Banning someone from an internet forum or project is one thing.

Trashing a person's reputation and character through a targeted internet campaign (hello Twitter mobs) is another matter.


You can 100% mute and block people on Twitter, Facebook, Instagram, most main line social media platforms. Hell you can even mute keywords on Twitter and never have to deal with seeing another tweet about Will Smith slapping someone.

Should one user be able to decide if another user should be expelled from a platform? That leads to a lot of sticky problems, so no, they shouldn't have that power. Should a user be banned if they violate the terms of the platform (roughly what mods on IRC would do when a user was banned)?

Yes. Yes they should. And they do. It's a liability for platforms to not enforce their own rules.


Do you have any criteria for determining when to just ban someone from the site? Do you ever do that?

I've helped run a forum in the past, and holy shit is it scarily easy to make stupidly-determined enemies. Even people who joined just to spam offensive content would act like they were the one victimized when banned and would do all sorts of things to "even the score". I think these people would emotionally forget that they joined looking for a fight and earned their ban in the first place, and would then ride the high of righteous indignation.

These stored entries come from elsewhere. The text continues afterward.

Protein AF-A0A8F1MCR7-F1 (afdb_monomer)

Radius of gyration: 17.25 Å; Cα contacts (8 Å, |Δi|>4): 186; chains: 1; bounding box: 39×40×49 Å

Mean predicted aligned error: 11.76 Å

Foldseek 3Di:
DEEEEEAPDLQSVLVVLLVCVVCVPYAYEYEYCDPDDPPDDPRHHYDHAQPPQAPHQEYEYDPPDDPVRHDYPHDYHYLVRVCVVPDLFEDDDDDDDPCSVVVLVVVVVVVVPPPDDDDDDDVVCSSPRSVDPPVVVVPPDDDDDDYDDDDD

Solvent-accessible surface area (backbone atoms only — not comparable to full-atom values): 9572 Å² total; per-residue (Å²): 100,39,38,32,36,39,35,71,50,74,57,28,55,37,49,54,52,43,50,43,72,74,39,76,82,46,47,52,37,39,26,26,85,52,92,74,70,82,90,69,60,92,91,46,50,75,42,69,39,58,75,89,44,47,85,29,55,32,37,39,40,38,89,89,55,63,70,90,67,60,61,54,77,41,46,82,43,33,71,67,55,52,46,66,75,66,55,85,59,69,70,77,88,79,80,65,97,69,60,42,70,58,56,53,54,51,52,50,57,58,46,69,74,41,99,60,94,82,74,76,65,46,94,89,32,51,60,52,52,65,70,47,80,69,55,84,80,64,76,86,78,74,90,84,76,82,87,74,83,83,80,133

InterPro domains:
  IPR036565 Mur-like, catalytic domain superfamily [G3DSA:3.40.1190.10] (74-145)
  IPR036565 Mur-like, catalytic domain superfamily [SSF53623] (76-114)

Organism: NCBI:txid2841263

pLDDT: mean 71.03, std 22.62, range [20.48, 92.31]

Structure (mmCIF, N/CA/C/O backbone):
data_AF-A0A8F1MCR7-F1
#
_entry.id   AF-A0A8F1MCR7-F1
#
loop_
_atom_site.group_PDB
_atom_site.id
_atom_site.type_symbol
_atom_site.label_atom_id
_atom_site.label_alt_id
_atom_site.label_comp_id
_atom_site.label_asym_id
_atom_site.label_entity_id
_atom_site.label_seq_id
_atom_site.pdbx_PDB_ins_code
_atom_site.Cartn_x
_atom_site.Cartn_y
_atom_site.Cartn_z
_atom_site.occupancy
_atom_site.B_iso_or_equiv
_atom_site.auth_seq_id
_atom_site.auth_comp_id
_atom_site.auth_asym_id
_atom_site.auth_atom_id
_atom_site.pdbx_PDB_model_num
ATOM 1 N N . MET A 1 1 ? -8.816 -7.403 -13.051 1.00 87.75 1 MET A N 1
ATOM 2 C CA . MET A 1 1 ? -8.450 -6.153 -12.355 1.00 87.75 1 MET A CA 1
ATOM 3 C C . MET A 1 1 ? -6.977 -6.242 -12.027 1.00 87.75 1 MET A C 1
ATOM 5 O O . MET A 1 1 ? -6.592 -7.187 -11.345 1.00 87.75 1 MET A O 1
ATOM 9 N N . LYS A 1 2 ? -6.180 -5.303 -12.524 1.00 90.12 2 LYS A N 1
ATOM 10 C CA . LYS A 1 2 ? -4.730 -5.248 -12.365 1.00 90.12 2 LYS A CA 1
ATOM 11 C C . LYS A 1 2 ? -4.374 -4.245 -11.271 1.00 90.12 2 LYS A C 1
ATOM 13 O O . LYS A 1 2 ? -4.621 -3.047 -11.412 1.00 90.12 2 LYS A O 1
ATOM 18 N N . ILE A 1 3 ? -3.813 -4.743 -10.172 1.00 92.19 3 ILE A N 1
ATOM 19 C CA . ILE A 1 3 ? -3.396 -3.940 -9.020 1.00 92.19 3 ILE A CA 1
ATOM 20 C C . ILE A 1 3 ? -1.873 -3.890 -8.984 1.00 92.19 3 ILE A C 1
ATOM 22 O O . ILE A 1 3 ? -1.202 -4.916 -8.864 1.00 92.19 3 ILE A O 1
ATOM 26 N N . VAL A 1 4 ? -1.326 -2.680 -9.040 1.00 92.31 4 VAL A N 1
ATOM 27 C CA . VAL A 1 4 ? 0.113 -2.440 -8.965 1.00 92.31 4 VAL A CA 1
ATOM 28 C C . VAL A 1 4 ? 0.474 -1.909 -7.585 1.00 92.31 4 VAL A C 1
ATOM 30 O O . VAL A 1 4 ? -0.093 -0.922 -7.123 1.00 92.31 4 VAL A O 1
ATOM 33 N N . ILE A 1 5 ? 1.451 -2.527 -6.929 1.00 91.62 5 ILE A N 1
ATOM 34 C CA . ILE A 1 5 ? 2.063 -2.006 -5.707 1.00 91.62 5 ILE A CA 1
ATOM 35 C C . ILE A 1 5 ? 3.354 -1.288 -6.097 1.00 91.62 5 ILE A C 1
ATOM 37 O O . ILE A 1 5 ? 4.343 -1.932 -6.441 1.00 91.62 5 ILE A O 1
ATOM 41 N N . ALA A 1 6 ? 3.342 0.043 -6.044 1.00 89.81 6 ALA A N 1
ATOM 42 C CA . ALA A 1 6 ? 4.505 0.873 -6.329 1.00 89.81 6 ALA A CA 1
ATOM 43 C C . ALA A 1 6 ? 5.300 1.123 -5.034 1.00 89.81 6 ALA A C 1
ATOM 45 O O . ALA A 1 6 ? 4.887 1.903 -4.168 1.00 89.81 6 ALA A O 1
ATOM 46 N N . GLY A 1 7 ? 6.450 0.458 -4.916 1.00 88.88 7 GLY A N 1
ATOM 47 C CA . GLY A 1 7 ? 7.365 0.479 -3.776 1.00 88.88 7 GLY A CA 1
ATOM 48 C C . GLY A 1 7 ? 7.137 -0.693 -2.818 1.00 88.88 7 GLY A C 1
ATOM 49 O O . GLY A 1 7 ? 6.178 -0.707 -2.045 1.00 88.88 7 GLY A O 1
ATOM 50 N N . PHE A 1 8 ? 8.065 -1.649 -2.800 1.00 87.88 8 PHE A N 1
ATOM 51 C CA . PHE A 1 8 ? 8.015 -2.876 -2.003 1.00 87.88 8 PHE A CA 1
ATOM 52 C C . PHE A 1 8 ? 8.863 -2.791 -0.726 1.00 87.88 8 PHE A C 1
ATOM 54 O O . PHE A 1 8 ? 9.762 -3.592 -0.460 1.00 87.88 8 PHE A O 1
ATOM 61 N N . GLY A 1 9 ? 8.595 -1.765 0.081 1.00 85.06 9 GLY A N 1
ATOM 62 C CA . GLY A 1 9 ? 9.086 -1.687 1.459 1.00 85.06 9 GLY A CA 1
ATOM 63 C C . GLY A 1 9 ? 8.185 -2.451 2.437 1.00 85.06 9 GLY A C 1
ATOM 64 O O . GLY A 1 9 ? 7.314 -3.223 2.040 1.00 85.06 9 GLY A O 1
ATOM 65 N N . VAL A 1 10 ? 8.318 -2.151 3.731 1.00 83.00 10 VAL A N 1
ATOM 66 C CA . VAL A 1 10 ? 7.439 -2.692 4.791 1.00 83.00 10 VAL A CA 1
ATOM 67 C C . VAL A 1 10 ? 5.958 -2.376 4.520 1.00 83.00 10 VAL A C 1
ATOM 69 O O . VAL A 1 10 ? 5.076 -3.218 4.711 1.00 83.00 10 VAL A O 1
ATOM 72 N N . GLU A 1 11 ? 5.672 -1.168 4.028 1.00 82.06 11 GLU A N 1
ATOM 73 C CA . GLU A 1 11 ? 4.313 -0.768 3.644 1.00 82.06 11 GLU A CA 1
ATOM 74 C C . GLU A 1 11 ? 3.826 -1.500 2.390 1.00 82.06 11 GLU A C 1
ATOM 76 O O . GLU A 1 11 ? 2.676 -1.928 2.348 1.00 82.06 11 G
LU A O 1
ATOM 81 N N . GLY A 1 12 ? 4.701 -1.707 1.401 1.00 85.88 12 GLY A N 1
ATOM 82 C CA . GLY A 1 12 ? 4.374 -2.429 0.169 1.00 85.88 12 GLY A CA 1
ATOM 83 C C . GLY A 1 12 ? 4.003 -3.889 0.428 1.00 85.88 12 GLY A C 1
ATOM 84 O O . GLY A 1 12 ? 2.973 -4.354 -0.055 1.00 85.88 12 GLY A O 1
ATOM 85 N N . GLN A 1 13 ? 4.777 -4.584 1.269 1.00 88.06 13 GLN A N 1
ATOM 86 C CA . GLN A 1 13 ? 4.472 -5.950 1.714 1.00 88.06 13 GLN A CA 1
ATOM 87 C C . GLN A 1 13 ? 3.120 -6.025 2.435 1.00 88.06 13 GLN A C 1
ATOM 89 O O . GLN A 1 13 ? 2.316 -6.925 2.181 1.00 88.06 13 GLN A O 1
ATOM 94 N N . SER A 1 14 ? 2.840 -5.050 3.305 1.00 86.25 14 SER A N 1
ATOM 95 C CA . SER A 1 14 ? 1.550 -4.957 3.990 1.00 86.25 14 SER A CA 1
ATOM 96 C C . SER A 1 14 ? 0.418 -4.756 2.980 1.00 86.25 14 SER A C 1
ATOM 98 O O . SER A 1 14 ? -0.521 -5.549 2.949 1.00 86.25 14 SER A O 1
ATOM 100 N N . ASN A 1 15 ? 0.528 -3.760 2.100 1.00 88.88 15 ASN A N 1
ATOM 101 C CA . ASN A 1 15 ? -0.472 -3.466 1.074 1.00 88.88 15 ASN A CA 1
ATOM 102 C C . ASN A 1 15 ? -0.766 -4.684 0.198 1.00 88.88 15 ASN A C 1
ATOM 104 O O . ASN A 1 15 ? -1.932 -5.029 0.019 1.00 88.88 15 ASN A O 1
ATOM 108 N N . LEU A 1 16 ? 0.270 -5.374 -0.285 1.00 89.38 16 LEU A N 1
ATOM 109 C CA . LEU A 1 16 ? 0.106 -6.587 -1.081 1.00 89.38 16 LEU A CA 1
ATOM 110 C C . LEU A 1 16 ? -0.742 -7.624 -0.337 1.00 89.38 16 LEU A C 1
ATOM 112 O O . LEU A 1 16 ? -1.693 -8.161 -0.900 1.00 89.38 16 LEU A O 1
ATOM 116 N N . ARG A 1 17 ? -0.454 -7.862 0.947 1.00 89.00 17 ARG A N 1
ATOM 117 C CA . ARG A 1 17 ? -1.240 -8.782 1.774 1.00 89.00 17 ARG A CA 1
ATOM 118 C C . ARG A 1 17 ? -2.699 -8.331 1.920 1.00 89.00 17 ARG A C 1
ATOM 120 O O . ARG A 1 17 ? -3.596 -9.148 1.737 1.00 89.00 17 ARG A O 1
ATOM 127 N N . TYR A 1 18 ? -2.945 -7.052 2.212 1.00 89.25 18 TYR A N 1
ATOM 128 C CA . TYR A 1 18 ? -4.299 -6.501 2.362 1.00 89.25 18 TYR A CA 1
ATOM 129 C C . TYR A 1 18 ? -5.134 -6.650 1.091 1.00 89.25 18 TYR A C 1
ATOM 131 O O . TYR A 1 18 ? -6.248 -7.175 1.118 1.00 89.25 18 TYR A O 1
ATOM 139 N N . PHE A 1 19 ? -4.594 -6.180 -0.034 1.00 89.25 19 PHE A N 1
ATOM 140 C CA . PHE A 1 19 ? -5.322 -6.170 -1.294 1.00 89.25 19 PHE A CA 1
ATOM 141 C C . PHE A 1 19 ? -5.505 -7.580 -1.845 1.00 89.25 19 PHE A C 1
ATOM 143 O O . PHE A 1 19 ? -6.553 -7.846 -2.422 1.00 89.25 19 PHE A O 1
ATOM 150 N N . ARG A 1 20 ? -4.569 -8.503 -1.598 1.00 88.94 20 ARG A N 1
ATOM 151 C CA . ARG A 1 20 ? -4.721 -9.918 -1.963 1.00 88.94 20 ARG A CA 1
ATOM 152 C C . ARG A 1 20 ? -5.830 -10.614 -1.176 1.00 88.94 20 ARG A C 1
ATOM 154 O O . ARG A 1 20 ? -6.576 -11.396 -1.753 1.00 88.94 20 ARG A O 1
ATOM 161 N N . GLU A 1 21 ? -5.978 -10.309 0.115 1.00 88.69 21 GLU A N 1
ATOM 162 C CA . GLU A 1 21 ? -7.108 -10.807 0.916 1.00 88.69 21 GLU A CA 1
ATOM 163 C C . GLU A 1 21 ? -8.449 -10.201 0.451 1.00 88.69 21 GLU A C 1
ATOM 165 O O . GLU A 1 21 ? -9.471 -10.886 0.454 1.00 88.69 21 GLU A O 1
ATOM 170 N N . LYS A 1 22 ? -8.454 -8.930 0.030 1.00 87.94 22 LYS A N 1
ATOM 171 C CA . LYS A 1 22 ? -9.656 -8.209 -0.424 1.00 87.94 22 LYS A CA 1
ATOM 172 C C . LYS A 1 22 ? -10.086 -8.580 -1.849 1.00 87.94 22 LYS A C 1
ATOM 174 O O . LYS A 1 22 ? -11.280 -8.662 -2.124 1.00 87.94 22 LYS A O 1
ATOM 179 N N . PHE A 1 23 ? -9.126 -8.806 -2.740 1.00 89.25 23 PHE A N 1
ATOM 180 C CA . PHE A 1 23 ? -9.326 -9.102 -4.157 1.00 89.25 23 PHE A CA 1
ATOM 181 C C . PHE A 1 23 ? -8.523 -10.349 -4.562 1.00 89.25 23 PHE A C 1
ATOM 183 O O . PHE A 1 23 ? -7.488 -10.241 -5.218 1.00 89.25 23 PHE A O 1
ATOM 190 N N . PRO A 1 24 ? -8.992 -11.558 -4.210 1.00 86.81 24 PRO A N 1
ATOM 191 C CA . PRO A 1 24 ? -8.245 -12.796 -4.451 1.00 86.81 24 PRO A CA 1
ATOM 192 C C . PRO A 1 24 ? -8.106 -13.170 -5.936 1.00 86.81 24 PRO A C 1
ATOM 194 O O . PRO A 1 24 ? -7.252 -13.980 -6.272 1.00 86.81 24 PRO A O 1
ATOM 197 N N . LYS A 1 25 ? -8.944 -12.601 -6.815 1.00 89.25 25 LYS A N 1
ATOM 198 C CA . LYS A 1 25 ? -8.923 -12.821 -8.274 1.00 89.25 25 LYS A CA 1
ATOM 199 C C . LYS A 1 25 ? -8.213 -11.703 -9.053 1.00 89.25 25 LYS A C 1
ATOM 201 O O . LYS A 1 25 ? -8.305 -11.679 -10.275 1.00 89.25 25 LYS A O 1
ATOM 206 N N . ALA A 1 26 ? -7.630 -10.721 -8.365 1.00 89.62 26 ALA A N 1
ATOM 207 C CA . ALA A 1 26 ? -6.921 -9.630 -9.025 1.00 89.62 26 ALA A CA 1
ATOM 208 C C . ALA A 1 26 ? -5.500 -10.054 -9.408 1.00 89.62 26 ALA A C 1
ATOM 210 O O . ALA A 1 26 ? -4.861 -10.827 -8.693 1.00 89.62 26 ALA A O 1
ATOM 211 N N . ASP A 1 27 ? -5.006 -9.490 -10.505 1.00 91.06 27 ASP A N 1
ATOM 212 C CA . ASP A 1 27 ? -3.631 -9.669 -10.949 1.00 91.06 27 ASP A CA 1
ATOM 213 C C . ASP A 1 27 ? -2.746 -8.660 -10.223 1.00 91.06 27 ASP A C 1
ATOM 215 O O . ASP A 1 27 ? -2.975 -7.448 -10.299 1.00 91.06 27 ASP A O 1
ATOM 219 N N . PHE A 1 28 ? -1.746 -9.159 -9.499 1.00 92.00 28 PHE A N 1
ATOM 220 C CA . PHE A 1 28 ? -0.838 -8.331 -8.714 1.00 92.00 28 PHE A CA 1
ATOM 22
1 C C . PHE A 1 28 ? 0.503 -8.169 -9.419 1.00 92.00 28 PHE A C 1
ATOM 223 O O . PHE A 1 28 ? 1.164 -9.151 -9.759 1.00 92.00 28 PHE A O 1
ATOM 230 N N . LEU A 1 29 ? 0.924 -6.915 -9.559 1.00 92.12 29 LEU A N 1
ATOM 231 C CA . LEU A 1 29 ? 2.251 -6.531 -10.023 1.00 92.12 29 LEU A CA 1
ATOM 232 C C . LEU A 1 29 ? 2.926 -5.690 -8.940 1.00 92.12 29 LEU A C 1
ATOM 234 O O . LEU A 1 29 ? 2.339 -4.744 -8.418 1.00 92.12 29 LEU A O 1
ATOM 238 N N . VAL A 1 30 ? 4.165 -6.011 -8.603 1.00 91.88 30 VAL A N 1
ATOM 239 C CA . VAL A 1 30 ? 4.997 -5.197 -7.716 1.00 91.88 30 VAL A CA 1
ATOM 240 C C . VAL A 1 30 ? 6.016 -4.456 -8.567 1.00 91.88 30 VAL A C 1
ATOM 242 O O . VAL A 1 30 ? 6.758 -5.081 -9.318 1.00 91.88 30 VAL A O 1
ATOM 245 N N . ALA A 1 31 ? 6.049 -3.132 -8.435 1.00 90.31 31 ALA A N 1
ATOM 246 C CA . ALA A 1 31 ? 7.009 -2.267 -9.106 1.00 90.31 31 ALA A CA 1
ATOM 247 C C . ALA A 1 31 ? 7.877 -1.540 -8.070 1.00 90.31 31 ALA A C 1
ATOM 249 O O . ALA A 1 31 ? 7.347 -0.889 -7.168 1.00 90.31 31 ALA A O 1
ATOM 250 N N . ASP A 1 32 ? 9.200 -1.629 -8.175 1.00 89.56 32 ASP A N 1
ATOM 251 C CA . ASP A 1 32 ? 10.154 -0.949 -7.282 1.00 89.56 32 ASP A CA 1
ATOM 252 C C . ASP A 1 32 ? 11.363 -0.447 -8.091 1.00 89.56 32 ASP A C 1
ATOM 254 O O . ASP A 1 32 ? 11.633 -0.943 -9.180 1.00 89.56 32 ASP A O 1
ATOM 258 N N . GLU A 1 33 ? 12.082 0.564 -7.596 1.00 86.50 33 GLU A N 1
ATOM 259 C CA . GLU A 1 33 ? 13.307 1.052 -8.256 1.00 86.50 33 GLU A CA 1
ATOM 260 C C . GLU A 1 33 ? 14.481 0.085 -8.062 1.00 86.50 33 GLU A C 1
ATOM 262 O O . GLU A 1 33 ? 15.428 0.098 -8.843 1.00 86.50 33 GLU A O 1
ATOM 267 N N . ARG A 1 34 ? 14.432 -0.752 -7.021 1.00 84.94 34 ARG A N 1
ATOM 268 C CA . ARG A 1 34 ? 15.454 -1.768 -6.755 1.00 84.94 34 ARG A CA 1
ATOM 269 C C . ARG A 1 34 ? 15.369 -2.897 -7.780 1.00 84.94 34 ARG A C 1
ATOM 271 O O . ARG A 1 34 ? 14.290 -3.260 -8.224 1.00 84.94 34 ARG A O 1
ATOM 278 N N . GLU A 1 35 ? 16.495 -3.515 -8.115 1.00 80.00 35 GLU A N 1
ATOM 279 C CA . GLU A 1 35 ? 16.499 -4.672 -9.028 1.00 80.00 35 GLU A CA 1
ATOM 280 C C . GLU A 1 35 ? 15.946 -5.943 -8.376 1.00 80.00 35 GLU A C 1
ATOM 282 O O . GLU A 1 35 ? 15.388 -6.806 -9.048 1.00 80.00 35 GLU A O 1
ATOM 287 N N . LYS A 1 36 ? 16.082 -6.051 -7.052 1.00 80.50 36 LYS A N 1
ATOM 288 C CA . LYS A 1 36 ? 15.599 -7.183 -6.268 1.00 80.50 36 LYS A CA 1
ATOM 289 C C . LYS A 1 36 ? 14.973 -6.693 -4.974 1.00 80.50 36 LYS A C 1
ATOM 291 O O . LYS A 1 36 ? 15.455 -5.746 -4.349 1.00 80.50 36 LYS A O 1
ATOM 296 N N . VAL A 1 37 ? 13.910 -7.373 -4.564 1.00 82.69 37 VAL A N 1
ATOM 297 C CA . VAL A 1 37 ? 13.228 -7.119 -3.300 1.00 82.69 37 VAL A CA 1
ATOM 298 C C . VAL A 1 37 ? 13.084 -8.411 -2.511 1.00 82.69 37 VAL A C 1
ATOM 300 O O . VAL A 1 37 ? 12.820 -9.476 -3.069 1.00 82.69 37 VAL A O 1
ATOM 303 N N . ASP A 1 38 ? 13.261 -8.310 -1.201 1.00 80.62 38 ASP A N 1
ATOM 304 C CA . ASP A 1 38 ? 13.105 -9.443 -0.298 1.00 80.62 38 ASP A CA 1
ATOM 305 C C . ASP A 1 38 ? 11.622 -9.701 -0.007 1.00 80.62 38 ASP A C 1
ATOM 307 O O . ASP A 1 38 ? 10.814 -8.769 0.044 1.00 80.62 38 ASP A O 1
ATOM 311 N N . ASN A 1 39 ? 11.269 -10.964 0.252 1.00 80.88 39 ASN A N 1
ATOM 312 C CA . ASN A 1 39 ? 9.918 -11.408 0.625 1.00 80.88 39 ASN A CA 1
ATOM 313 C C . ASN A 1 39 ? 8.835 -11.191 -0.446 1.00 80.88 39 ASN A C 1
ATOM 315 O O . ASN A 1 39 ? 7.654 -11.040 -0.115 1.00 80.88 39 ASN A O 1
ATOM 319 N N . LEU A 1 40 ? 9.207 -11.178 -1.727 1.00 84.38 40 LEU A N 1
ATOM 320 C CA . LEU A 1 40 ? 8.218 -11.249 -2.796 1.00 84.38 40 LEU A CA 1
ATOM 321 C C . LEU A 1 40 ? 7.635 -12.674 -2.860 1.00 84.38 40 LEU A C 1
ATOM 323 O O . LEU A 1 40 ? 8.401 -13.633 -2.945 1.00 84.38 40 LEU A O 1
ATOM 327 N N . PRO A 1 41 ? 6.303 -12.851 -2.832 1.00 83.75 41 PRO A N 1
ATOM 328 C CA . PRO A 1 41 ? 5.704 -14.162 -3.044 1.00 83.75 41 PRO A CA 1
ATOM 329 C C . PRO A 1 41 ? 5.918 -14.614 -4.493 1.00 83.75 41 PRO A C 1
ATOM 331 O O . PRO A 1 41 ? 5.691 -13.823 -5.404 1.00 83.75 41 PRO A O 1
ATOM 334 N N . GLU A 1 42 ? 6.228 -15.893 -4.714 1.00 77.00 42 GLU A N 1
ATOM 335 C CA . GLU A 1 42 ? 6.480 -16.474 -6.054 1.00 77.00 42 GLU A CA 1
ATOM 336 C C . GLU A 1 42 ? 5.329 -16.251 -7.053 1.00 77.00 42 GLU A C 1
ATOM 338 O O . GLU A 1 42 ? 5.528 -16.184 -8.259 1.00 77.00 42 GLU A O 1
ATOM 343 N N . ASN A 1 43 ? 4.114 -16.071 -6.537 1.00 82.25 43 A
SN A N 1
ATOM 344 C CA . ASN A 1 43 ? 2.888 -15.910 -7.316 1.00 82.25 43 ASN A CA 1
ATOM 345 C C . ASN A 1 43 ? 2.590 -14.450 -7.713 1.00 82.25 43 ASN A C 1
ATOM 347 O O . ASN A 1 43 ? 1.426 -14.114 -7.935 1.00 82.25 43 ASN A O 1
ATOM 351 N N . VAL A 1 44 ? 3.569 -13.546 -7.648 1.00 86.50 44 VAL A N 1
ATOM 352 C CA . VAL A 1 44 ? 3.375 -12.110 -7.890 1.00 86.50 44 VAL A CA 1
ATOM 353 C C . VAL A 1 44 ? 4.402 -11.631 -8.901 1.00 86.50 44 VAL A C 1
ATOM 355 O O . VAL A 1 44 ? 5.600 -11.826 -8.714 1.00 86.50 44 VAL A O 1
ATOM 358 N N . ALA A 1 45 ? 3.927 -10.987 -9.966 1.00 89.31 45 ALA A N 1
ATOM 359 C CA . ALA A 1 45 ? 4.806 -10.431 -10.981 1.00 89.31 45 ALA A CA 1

well I think the parent sums it up best but basically there's going to be temporary meltdowns that eventually go away. jekyll and hyde type scenario. jekyll is helpful most of the time but sometimes outside factors (irl) bring out mr hyde more often. obviously no community has to tolerate mr hyde and they shouldn't, but permanently banning mr hyde also bans jekyll when the transformation (outside stress factors) wears off.

if you don't suspend mr hyde he won't take a second to look back and reflect. you have to kick him out for a bit for the sake of the site and to warn the user. a warning + ban is taken literally though.

it's like when your mom tells you that you can't go to the dance because you didn't clean your room. the dance is no longer an option. then you call her a name and she says "now you really can't go to the dance." which implies there was still a chance but you didn't understand the nuances about it. it makes no logical sense. even in the most extreme scenarios I can't see how a 1 year suspension from a site outside of doing something illegal would be worse for everyone involved than a ban. if they actually wait 1 year and come back without evading, they're probably going to be a lot more careful and whatever was going on may be resolved without forcing the user to have to disclose to online moderators that they were upset because of x at the time. the automated system takes care of it.


I think in the situations you describe it's much more effective to have some kind of authority in place to discipline people for this kind of behaviour rather than relying on abuse. Especially since it's usually done by trolls for whom the emotional response is the objective. I think a brief "This is in breach of rule X, you have been banned for Y days" combined with locking/deleting the relevant comment, is far more effective at discouraging negative behaviour than angry tirades.

Name-calling was an example of bad behaviour you want to ban. I'm sure we can think of other, worse, types of behaviour. Whatever it is, find the most egregious offenders, and ban them.

Indeed... If I had to ban a community member for bad behaviour, I would want to do it in the most professional way possible, and never to directly accuse OP of anything not backed up with a direct link to evidence of wrongdoing.

I see this a fair amount, and yeah, "just let people block others" is really terrible moderation advice.

Besides the very reasonable expectation almost everyone has that assholes will be banned, the inevitable result of not banning assholes is that you get more and more assholes, because their behavior will chase away regular users. Even some regular users may start acting more like assholes, because what do you do when someone is super combative, aside from possibly leaving? You become combative right back, to fight back.


The moderators' time and effort is valuable too. If someone reacts to a normal ban by creating new accounts and continuing their previous behaviour, what use is there in telling them that their behaviour is not acceptable if they refuse to listen?